**Work to complete**
The lines from the start of the data through the line containing "ATOM 9 N N ." are to be reproduced exactly, both ends included.

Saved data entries
·····
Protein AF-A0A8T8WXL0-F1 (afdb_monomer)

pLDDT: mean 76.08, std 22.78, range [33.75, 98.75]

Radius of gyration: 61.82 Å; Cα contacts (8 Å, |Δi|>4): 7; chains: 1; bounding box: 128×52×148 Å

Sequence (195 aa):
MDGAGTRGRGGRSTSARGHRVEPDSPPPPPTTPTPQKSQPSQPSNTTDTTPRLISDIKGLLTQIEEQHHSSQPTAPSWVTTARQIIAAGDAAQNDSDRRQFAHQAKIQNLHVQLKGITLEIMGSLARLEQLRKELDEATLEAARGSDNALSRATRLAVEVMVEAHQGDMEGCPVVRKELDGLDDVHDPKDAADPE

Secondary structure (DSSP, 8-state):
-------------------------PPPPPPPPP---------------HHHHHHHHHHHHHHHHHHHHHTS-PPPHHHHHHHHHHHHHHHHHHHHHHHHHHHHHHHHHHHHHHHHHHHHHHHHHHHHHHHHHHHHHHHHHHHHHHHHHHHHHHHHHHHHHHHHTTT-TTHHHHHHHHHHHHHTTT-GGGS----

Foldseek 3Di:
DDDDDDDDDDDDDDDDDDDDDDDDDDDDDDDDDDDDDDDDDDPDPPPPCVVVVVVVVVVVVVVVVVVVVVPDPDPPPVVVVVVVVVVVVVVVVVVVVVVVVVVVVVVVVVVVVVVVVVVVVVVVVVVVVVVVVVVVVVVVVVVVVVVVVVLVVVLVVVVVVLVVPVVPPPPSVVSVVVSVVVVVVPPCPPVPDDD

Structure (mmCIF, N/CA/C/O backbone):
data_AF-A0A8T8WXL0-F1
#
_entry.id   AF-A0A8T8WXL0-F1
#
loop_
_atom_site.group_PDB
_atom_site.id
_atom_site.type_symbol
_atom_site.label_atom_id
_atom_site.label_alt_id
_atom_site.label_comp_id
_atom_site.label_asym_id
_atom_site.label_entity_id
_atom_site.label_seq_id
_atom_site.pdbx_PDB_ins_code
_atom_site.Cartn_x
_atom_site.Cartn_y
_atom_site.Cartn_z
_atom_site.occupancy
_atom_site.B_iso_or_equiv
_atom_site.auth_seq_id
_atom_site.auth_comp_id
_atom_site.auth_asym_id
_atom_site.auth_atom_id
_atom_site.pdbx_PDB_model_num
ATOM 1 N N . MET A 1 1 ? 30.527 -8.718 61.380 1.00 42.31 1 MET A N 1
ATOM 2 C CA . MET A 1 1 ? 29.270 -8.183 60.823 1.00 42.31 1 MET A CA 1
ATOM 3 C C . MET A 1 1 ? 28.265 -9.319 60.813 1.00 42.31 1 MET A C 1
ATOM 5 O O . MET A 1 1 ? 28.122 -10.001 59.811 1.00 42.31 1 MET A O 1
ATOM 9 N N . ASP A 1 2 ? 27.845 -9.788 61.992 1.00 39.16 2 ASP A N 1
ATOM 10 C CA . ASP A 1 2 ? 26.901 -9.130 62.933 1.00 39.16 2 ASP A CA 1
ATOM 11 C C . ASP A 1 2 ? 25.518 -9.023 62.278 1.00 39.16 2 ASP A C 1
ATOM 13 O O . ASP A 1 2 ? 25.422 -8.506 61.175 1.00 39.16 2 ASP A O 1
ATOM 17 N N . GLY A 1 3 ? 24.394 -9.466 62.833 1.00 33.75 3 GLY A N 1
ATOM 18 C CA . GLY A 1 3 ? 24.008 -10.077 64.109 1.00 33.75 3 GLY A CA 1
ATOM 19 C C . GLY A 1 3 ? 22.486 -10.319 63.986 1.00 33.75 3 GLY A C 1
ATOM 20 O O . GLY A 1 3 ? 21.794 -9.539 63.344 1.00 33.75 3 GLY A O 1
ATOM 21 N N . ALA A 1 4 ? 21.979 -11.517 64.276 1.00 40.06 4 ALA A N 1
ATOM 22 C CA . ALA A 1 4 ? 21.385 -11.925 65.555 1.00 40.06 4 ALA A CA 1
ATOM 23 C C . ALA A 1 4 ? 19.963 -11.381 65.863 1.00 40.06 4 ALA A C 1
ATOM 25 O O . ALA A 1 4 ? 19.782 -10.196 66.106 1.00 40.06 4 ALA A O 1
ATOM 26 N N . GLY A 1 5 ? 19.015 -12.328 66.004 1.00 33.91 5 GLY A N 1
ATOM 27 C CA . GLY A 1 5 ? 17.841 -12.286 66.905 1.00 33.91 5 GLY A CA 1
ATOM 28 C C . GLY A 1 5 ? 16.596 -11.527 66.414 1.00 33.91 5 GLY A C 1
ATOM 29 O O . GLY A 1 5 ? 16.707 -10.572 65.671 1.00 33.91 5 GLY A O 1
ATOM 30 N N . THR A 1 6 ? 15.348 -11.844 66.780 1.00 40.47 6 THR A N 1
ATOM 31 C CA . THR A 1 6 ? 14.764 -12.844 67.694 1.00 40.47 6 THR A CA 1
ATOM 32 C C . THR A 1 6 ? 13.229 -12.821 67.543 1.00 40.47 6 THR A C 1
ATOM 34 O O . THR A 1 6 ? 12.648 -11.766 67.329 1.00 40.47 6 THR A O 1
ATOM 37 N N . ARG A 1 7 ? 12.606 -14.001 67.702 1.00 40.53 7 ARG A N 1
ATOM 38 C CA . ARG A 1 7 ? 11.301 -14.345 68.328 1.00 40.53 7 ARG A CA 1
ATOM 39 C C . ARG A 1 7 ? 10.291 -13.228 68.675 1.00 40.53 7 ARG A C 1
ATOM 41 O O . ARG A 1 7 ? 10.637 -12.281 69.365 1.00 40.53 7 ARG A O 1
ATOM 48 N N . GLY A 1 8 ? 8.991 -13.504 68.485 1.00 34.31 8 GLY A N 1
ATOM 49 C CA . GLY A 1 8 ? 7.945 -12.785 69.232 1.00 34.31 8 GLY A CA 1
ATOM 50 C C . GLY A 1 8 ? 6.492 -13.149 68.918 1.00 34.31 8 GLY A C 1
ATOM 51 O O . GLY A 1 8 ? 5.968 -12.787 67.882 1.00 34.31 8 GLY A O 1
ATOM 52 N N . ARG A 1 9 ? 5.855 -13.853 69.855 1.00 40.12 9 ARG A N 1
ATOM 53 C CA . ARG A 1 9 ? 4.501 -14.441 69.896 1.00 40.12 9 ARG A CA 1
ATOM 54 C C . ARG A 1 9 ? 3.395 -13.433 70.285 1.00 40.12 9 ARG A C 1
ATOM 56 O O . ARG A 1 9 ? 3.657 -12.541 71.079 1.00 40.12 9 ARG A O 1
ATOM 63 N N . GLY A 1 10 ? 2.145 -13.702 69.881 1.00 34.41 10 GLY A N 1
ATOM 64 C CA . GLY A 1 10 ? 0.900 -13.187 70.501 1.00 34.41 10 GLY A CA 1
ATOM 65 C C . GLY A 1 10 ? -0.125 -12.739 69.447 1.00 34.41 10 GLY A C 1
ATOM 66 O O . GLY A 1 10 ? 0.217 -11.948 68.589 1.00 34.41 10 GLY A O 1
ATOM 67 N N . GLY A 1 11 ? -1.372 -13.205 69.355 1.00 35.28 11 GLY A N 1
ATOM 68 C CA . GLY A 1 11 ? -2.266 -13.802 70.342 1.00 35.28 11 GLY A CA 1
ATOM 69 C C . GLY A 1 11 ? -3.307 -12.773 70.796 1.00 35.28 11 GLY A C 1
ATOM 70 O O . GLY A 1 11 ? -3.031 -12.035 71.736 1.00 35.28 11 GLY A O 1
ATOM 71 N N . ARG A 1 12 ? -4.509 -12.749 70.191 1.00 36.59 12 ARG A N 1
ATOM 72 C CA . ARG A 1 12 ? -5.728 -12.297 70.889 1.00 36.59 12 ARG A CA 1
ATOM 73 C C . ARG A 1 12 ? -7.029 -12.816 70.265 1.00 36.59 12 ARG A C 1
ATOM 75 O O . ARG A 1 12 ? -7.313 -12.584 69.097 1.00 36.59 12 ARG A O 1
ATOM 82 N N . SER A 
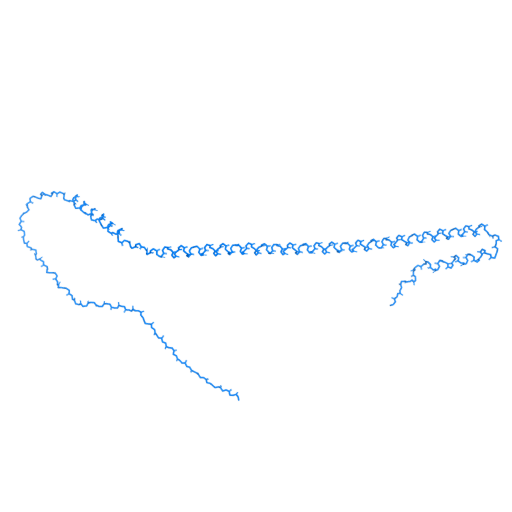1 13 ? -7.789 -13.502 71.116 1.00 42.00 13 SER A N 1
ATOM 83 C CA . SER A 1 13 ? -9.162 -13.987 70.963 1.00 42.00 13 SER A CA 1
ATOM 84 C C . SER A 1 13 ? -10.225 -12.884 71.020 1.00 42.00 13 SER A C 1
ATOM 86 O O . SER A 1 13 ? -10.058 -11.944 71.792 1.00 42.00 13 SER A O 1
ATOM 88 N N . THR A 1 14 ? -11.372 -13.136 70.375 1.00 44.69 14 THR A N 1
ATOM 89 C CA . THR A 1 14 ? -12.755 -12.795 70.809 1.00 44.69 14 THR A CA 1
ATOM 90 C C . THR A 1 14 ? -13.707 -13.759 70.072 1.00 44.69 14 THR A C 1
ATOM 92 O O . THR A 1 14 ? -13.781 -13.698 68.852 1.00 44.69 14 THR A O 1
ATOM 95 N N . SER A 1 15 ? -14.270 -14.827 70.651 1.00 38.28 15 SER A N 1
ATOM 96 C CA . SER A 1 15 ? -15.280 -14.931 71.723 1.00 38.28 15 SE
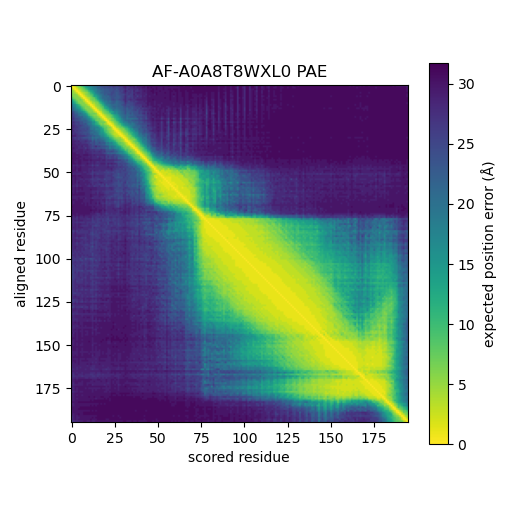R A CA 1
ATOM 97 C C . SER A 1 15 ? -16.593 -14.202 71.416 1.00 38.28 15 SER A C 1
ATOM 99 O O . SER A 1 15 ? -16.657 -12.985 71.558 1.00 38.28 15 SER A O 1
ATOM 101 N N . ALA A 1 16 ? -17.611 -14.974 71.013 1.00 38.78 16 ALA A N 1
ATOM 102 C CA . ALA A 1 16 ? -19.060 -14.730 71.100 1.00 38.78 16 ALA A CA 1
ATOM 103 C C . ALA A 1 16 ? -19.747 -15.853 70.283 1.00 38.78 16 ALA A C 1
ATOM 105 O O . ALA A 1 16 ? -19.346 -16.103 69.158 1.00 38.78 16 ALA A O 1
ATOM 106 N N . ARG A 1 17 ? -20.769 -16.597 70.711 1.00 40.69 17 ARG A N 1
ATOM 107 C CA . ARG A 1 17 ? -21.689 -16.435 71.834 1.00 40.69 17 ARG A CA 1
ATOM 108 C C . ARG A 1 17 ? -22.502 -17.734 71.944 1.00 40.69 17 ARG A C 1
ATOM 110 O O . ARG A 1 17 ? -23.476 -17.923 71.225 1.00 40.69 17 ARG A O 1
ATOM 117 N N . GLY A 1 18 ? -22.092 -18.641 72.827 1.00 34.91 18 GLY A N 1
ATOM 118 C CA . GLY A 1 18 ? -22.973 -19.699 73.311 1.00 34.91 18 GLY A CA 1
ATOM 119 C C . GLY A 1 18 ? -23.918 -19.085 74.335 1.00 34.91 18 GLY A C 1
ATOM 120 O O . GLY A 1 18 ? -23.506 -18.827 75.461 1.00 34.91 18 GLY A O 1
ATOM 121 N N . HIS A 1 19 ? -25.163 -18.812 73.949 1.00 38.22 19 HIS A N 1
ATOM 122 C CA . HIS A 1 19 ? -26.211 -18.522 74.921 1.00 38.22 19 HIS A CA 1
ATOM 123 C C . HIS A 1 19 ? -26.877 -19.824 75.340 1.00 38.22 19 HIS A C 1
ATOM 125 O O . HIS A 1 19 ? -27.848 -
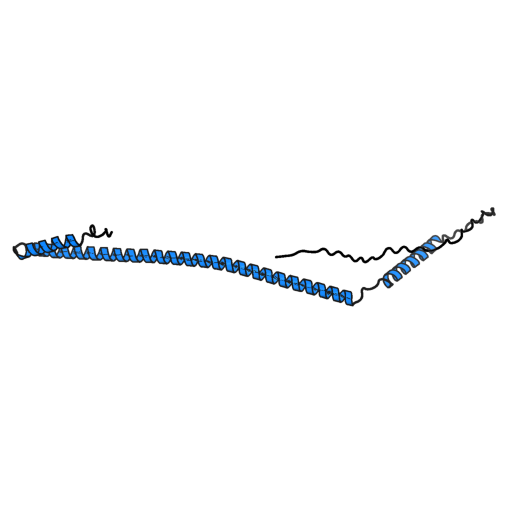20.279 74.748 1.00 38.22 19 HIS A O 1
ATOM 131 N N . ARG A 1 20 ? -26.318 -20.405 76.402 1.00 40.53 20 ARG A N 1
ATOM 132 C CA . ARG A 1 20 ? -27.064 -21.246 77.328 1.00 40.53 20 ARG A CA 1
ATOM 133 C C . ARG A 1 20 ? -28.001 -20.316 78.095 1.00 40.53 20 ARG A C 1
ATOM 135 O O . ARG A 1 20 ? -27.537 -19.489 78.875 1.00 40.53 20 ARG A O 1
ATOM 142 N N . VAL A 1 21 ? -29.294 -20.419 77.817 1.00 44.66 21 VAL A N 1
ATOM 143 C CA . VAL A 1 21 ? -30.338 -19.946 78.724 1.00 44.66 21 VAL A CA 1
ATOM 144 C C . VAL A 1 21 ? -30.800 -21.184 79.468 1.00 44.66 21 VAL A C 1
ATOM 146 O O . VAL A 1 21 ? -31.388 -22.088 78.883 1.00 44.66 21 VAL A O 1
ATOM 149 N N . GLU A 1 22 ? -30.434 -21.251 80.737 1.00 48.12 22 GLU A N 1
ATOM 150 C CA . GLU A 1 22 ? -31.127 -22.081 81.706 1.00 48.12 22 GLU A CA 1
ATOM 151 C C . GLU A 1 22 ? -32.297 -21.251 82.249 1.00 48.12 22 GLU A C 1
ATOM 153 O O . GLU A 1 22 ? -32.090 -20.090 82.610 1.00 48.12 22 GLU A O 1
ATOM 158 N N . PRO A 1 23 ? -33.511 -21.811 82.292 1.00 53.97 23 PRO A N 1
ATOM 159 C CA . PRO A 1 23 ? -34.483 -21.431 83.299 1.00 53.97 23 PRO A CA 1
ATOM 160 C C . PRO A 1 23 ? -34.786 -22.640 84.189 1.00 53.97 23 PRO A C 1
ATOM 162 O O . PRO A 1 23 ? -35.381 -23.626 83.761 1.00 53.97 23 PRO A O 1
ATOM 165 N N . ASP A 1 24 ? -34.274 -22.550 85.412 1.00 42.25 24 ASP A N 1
·····
**Response to this exercise**
Protein AF-A0A8T8WXL0-F1 (afdb_monomer)

pLDDT: mean 76.08, std 22.78, range [33.75, 98.75]

Radius of gyration: 61.82 Å; Cα contacts (8 Å, |Δi|>4): 7; chains: 1; bounding box: 128×52×148 Å

Sequence (195 aa):
MDGAGTRGRGGRSTSARGHRVEPDSPPPPPTTPTPQKSQPSQPSNTTDTTPRLISDIKGLLTQIEEQHHSSQPTAPSWVTTARQIIAAGDAAQNDSDRRQFAHQAKIQNLHVQLKGITLEIMGSLARLEQLRKELDEATLEAARGSDNALSRATRLAVEVMVEAHQGDMEGCPVVRKELDGLDDVHDPKDAADPE

Secondary structure (DSSP, 8-state):
-------------------------PPPPPPPPP---------------HHHHHHHHHHHHHHHHHHHHHTS-PPPHHHHHHHHHHHHHHHHHHHHHHHHHHHHHHHHHHHHHHHHHHHHHHHHHHHHHHHHHHHHHHHHHHHHHHHHHHHHHHHHHHHHHHHHTTT-TTHHHHHHHHHHHHHTTT-GGGS----

Foldseek 3Di:
DDDDDDDDDDDDDDDDDDDDDDDDDDDDDDDDDDDDDDDDDDPDPPPPCVVVVVVVVVVVVVVVVVVVVVPDPDPPPVVVVVVVVVVVVVVVVVVVVVVVVVVVVVVVVVVVVVVVVVVVVVVVVVVVVVVVVVVVVVVVVVVVVVVVVVLVVVLVVVVVVLVVPVVPPPPSVVSVVVSVVVVVVPPCPPVPDDD

Structure (mmCIF, N/CA/C/O backbone):
data_AF-A0A8T8WXL0-F1
#
_entry.id   AF-A0A8T8WXL0-F1
#
loop_
_atom_site.group_PDB
_atom_site.id
_atom_site.type_symbol
_atom_site.label_atom_id
_atom_site.label_alt_id
_atom_site.label_comp_id
_atom_site.label_asym_id
_atom_site.label_entity_id
_atom_site.label_seq_id
_atom_site.pdbx_PDB_ins_code
_atom_site.Cartn_x
_atom_site.Cartn_y
_atom_site.Cartn_z
_atom_site.occupancy
_atom_site.B_iso_or_equiv
_atom_site.auth_seq_id
_atom_site.auth_comp_id
_atom_site.auth_asym_id
_atom_site.auth_atom_id
_atom_site.pdbx_PDB_model_num
ATOM 1 N N . MET A 1 1 ? 30.527 -8.718 61.380 1.00 42.31 1 MET A N 1
ATOM 2 C CA . MET A 1 1 ? 29.270 -8.183 60.823 1.00 42.31 1 MET A CA 1
ATOM 3 C C . MET A 1 1 ? 28.265 -9.319 60.813 1.00 42.31 1 MET A C 1
ATOM 5 O O . MET A 1 1 ? 28.122 -10.001 59.811 1.00 42.31 1 MET A O 1
ATOM 9 N N . ASP A 1 2 ? 27.845 -9.788 61.992 1.00 39.16 2 ASP A N 1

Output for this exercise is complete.